Linder’s work includes an entire wall of 9-by-12-inch drawings, half-traced, half-painted, of photocopied, declassified documents related to Buffalo’s environmental history, including Love Canal, the nuclear waste-dumping and other industrial byproducts.

She is especially fascinated by the typewritten fonts (“I love the Courier type”) and redacted sections of the memos she digs up in local and national archives, including UB’s own Love Canal Collections.
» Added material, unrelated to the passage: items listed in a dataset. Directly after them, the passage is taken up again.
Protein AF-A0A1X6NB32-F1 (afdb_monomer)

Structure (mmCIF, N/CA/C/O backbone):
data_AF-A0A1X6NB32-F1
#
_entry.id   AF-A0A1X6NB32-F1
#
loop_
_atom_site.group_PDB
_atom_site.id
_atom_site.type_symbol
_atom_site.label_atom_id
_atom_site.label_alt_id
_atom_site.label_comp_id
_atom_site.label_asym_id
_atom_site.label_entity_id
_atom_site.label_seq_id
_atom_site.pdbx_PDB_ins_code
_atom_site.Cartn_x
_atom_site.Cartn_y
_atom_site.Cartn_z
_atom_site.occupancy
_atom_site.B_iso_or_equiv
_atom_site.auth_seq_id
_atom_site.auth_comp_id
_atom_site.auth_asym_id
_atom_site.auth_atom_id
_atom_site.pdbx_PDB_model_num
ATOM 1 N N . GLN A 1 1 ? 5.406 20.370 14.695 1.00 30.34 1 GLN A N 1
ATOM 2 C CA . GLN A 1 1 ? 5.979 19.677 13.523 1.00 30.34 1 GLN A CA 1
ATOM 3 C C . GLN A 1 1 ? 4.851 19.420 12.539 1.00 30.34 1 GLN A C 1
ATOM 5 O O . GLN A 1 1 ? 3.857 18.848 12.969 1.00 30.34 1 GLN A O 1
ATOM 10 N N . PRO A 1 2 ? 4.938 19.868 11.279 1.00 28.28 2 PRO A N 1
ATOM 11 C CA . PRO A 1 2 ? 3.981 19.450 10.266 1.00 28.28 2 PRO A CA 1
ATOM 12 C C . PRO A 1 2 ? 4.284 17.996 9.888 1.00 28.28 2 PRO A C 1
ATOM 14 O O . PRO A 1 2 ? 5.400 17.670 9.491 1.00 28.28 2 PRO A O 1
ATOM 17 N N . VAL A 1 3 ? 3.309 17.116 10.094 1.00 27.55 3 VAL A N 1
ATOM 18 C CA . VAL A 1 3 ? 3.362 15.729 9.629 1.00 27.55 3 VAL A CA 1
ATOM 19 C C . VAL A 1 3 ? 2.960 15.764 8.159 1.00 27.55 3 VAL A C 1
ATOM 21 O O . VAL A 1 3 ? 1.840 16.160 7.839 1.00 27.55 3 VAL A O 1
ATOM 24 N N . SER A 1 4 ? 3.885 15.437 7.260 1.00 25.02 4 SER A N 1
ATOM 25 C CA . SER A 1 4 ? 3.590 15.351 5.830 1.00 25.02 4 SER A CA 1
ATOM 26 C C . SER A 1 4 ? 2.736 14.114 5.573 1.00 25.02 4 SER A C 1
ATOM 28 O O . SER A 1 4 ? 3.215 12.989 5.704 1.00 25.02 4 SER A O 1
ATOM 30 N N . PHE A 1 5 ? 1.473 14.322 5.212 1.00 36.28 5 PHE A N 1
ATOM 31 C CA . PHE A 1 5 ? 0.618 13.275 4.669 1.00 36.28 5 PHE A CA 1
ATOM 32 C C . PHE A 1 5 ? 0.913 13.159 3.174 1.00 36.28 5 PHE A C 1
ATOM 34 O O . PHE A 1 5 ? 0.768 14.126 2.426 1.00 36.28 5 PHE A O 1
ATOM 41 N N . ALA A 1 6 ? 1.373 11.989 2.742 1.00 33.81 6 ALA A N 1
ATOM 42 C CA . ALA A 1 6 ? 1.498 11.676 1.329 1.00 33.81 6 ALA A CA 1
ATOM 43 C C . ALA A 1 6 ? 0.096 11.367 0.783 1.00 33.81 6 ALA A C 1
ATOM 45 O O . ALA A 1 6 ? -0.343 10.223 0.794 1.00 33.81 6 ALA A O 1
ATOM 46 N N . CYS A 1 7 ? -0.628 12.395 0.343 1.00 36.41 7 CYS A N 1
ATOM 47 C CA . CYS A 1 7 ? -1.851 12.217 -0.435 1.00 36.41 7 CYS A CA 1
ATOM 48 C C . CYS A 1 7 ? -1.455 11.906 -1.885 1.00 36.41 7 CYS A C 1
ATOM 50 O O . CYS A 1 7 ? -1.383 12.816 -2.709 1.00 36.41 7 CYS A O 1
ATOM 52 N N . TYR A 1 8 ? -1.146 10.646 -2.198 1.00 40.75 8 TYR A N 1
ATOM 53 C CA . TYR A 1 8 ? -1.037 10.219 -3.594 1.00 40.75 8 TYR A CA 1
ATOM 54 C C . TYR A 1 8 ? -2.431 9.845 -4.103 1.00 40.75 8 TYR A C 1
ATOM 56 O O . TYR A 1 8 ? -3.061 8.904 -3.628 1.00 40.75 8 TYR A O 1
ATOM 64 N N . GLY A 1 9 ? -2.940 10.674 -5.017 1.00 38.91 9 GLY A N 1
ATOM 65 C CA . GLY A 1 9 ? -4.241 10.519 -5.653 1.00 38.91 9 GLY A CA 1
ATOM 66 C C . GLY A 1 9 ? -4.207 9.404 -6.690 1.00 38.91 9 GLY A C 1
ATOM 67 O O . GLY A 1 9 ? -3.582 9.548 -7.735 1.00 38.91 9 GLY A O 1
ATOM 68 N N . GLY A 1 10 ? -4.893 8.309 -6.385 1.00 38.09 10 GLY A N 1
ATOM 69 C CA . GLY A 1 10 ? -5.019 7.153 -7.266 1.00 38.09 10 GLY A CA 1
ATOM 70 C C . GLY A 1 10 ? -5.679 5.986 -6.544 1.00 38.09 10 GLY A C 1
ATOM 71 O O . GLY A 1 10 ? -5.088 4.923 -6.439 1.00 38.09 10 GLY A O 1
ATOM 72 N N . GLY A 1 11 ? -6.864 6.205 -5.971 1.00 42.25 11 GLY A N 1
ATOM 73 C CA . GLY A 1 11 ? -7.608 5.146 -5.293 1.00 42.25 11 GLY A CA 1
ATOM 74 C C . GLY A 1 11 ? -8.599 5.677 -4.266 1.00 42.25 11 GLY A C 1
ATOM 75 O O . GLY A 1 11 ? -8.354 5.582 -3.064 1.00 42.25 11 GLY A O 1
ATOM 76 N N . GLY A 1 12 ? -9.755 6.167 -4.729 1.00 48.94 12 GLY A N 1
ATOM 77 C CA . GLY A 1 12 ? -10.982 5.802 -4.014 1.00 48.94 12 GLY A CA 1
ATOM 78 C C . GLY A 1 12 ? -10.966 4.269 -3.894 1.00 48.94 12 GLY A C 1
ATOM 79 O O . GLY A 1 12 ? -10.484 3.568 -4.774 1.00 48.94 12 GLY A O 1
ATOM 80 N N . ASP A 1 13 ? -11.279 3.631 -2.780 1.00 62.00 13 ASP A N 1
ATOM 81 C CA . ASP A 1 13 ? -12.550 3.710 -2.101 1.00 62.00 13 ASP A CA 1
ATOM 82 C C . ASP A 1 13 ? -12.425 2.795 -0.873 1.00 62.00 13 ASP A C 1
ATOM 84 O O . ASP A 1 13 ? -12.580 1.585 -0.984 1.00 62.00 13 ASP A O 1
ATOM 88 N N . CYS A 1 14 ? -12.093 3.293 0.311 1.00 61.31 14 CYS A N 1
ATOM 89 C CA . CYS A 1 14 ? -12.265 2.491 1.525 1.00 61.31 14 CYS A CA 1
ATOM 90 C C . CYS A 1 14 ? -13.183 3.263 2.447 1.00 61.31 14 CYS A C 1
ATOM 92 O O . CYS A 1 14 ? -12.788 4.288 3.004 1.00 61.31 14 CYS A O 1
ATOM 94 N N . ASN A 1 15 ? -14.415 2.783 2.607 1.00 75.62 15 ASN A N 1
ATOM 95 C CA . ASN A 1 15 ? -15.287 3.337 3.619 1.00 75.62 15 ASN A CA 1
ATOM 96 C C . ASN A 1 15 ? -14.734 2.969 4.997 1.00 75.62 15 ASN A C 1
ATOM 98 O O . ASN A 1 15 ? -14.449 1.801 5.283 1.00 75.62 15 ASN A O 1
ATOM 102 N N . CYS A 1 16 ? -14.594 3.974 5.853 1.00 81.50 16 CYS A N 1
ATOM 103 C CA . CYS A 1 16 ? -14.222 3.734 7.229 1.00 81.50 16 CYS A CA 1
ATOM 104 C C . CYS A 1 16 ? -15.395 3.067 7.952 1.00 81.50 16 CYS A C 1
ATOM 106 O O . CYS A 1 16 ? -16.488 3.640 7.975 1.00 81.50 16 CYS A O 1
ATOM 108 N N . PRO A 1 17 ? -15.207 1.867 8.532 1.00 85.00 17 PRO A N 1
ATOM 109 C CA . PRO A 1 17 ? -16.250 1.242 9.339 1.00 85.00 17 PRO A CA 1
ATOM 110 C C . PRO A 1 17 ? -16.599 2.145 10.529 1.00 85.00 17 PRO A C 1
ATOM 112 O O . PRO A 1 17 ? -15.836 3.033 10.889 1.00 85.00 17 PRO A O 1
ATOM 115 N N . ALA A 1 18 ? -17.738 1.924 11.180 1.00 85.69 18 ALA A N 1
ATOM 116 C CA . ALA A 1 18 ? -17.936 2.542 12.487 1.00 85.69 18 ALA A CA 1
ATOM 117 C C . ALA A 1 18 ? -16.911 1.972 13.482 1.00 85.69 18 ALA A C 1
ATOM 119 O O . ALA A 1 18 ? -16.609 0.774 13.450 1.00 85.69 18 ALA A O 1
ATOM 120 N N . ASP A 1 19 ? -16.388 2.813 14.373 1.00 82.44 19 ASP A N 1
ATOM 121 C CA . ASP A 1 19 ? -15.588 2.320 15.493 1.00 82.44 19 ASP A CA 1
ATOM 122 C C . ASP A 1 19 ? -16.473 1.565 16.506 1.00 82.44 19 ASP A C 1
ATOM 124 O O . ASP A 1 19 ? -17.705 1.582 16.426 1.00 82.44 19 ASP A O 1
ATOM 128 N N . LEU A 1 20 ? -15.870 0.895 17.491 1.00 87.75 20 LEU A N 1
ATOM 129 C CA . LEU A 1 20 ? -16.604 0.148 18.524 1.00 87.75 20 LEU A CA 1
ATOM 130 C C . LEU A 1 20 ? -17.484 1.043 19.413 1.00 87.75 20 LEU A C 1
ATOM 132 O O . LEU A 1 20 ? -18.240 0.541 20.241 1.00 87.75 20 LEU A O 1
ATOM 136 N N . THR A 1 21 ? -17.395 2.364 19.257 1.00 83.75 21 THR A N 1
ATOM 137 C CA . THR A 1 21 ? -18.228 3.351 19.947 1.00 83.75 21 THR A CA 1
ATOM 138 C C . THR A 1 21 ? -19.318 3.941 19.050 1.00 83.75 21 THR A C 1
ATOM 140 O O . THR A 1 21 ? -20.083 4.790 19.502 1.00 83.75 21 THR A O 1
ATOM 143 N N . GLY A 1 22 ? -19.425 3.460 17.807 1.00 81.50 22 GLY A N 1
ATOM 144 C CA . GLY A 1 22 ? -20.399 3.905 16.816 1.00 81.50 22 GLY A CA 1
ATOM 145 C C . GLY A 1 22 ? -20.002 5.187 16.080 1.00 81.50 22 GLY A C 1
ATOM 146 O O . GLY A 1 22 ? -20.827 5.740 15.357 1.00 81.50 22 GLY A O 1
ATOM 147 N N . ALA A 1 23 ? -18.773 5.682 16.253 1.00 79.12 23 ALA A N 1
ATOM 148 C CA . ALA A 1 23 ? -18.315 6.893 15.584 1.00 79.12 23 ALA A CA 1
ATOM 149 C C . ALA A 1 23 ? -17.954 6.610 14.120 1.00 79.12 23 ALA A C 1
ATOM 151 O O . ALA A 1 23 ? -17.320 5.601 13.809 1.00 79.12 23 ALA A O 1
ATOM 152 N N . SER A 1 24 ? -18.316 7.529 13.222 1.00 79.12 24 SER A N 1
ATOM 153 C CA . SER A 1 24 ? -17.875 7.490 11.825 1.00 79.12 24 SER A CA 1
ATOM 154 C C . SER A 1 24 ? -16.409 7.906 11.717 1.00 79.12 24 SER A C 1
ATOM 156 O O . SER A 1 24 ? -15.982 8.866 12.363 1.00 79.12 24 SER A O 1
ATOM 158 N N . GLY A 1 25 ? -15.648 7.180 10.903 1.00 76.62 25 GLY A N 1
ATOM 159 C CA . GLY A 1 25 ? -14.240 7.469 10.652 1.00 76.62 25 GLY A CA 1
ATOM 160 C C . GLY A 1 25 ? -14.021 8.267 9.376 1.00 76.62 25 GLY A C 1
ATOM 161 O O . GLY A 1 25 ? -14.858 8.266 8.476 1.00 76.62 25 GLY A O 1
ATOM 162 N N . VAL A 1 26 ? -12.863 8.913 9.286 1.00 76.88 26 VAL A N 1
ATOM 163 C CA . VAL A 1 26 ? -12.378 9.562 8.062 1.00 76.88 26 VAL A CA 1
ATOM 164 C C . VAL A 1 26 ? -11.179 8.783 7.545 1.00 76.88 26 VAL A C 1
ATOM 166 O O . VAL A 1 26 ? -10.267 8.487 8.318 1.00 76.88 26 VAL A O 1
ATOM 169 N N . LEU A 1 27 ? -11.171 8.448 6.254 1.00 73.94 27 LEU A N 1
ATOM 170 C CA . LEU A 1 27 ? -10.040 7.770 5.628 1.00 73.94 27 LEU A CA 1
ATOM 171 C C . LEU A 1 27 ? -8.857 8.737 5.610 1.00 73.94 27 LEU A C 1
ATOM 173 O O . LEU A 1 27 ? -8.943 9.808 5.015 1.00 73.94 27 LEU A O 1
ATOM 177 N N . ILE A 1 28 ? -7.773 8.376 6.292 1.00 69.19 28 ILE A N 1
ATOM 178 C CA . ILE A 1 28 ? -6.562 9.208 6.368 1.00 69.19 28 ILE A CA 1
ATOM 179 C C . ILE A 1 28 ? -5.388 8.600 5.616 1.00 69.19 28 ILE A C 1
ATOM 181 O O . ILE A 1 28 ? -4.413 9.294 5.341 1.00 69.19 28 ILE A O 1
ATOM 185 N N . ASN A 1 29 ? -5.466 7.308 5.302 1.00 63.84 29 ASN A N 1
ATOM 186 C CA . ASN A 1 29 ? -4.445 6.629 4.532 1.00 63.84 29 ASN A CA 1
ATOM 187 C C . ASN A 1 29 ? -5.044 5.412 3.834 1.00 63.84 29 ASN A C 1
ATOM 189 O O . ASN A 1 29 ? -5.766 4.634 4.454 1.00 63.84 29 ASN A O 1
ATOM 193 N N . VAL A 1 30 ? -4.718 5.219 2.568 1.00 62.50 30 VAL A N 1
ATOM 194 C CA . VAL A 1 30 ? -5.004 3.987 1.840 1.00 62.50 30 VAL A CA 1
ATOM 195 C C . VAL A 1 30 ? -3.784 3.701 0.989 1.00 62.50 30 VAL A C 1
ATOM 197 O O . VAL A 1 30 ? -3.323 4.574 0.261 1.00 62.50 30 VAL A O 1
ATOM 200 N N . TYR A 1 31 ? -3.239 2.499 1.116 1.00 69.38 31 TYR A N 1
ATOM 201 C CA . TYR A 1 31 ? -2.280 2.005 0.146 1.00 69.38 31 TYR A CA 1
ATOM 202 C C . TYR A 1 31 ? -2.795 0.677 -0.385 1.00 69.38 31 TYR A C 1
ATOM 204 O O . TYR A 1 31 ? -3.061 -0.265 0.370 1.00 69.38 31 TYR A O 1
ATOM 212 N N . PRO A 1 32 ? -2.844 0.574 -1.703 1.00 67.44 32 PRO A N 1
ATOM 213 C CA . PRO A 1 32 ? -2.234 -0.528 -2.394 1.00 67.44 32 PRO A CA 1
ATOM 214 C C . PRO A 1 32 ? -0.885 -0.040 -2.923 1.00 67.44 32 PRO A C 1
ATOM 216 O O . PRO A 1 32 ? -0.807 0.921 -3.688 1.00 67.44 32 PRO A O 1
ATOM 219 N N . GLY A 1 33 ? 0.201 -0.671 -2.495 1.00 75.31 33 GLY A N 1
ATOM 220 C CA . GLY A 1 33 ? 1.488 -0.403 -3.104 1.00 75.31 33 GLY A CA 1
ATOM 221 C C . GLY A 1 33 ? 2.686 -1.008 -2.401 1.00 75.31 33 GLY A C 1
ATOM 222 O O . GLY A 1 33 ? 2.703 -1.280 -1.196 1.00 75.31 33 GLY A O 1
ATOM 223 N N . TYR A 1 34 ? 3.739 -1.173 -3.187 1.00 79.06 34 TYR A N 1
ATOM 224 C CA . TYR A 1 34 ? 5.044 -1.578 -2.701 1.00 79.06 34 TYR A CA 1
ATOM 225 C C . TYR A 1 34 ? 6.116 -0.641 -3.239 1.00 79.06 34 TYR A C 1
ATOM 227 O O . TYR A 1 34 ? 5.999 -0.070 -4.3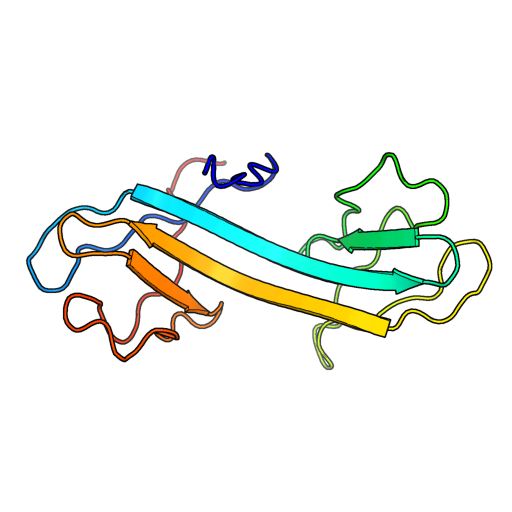24 1.00 79.06 34 TYR A O 1
ATOM 235 N N . GLN A 1 35 ? 7.155 -0.465 -2.435 1.00 84.69 35 GLN A N 1
ATOM 236 C CA . GLN A 1 35 ? 8.280 0.397 -2.714 1.00 84.69 35 GLN A CA 1
ATOM 237 C C . GLN A 1 35 ? 9.580 -0.391 -2.641 1.00 84.69 35 GLN A C 1
ATOM 239 O O . GLN A 1 35 ? 9.850 -1.124 -1.681 1.00 84.69 35 GLN A O 1
ATOM 244 N N . CYS A 1 36 ? 10.411 -0.164 -3.645 1.00 87.31 36 CYS A N 1
ATOM 245 C CA . CYS A 1 36 ? 11.726 -0.752 -3.784 1.00 87.31 36 CYS A CA 1
ATOM 246 C C . CYS A 1 36 ? 12.781 0.343 -3.856 1.00 87.31 36 CYS A C 1
A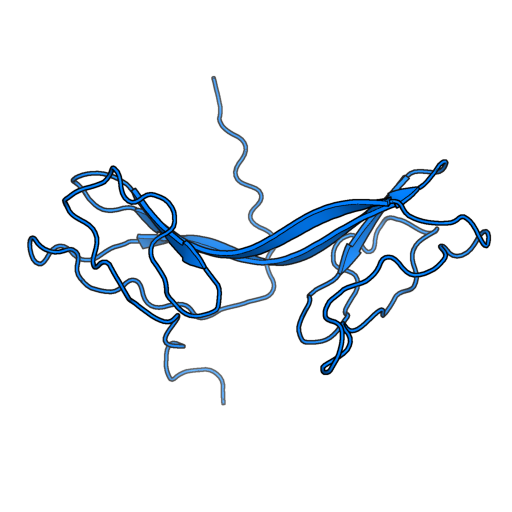TOM 248 O O . CYS A 1 36 ? 12.593 1.343 -4.547 1.00 87.31 36 CYS A O 1
ATOM 250 N N . ALA A 1 37 ? 13.881 0.155 -3.136 1.00 89.50 37 ALA A N 1
ATOM 251 C CA . ALA A 1 37 ? 15.065 0.995 -3.229 1.00 89.50 37 ALA A CA 1
ATOM 252 C C . ALA A 1 37 ? 16.096 0.357 -4.162 1.00 89.50 37 ALA A C 1
ATOM 254 O O . ALA A 1 37 ? 16.322 -0.851 -4.111 1.00 89.50 37 ALA A O 1
ATOM 255 N N . TYR A 1 38 ? 16.738 1.198 -4.959 1.00 89.50 38 TYR A N 1
ATOM 256 C CA . TYR A 1 38 ? 17.780 0.888 -5.930 1.00 89.50 38 TYR A CA 1
ATOM 257 C C . TYR A 1 38 ? 18.974 1.826 -5.700 1.00 89.50 38 TYR A C 1
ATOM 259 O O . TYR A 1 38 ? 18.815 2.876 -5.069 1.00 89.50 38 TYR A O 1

There are hand-drawn copies of aerial maps marking radioactive storage sites; memos on human uranium injections; and other formerly hush-hush documents filled with details that are sometimes trivial, other times surreal and unbelievable.

Whether it’s a capped waste dump one week or a buried field of nuclear refuse tanks another, Linder is trying to capture them in two dimensions.

Some of Linder’s work tackles three dimensions as well. She’s currently sketching the massive chain link fence that wraps around the Hooker Chemical 102nd Street landfill site implicated in the Love Canal disaster. Link by link, the drawing will take up six separate sheets of a cream-colored, folded booklet, each sheet 6 inches tall by 9 feet long.

In April, she exhibited the first batch of her plant sketches at a solo show, titled “Ground,” at the Nina Freudenheim Gallery in Buffalo. A larger collection will open in New York City at the Mixed Greens gallery in October.

“You know what they say, an art project is never done, only abandoned,” Linder says. Eventually, she hopes to exhibit this entire body of work somewhere local. “It’s about this area, so I feel it should be available here at some point, to help educate the local community about its present, past and future.”

On occasion, Linder has run into some resistance from local and state officials who realized where she was going and what she was doing. While the anxiety comes back, it also spurs Linder on.

“The awe and wonder I first felt about this material holds me, still,” she says. “It’s simply endless.”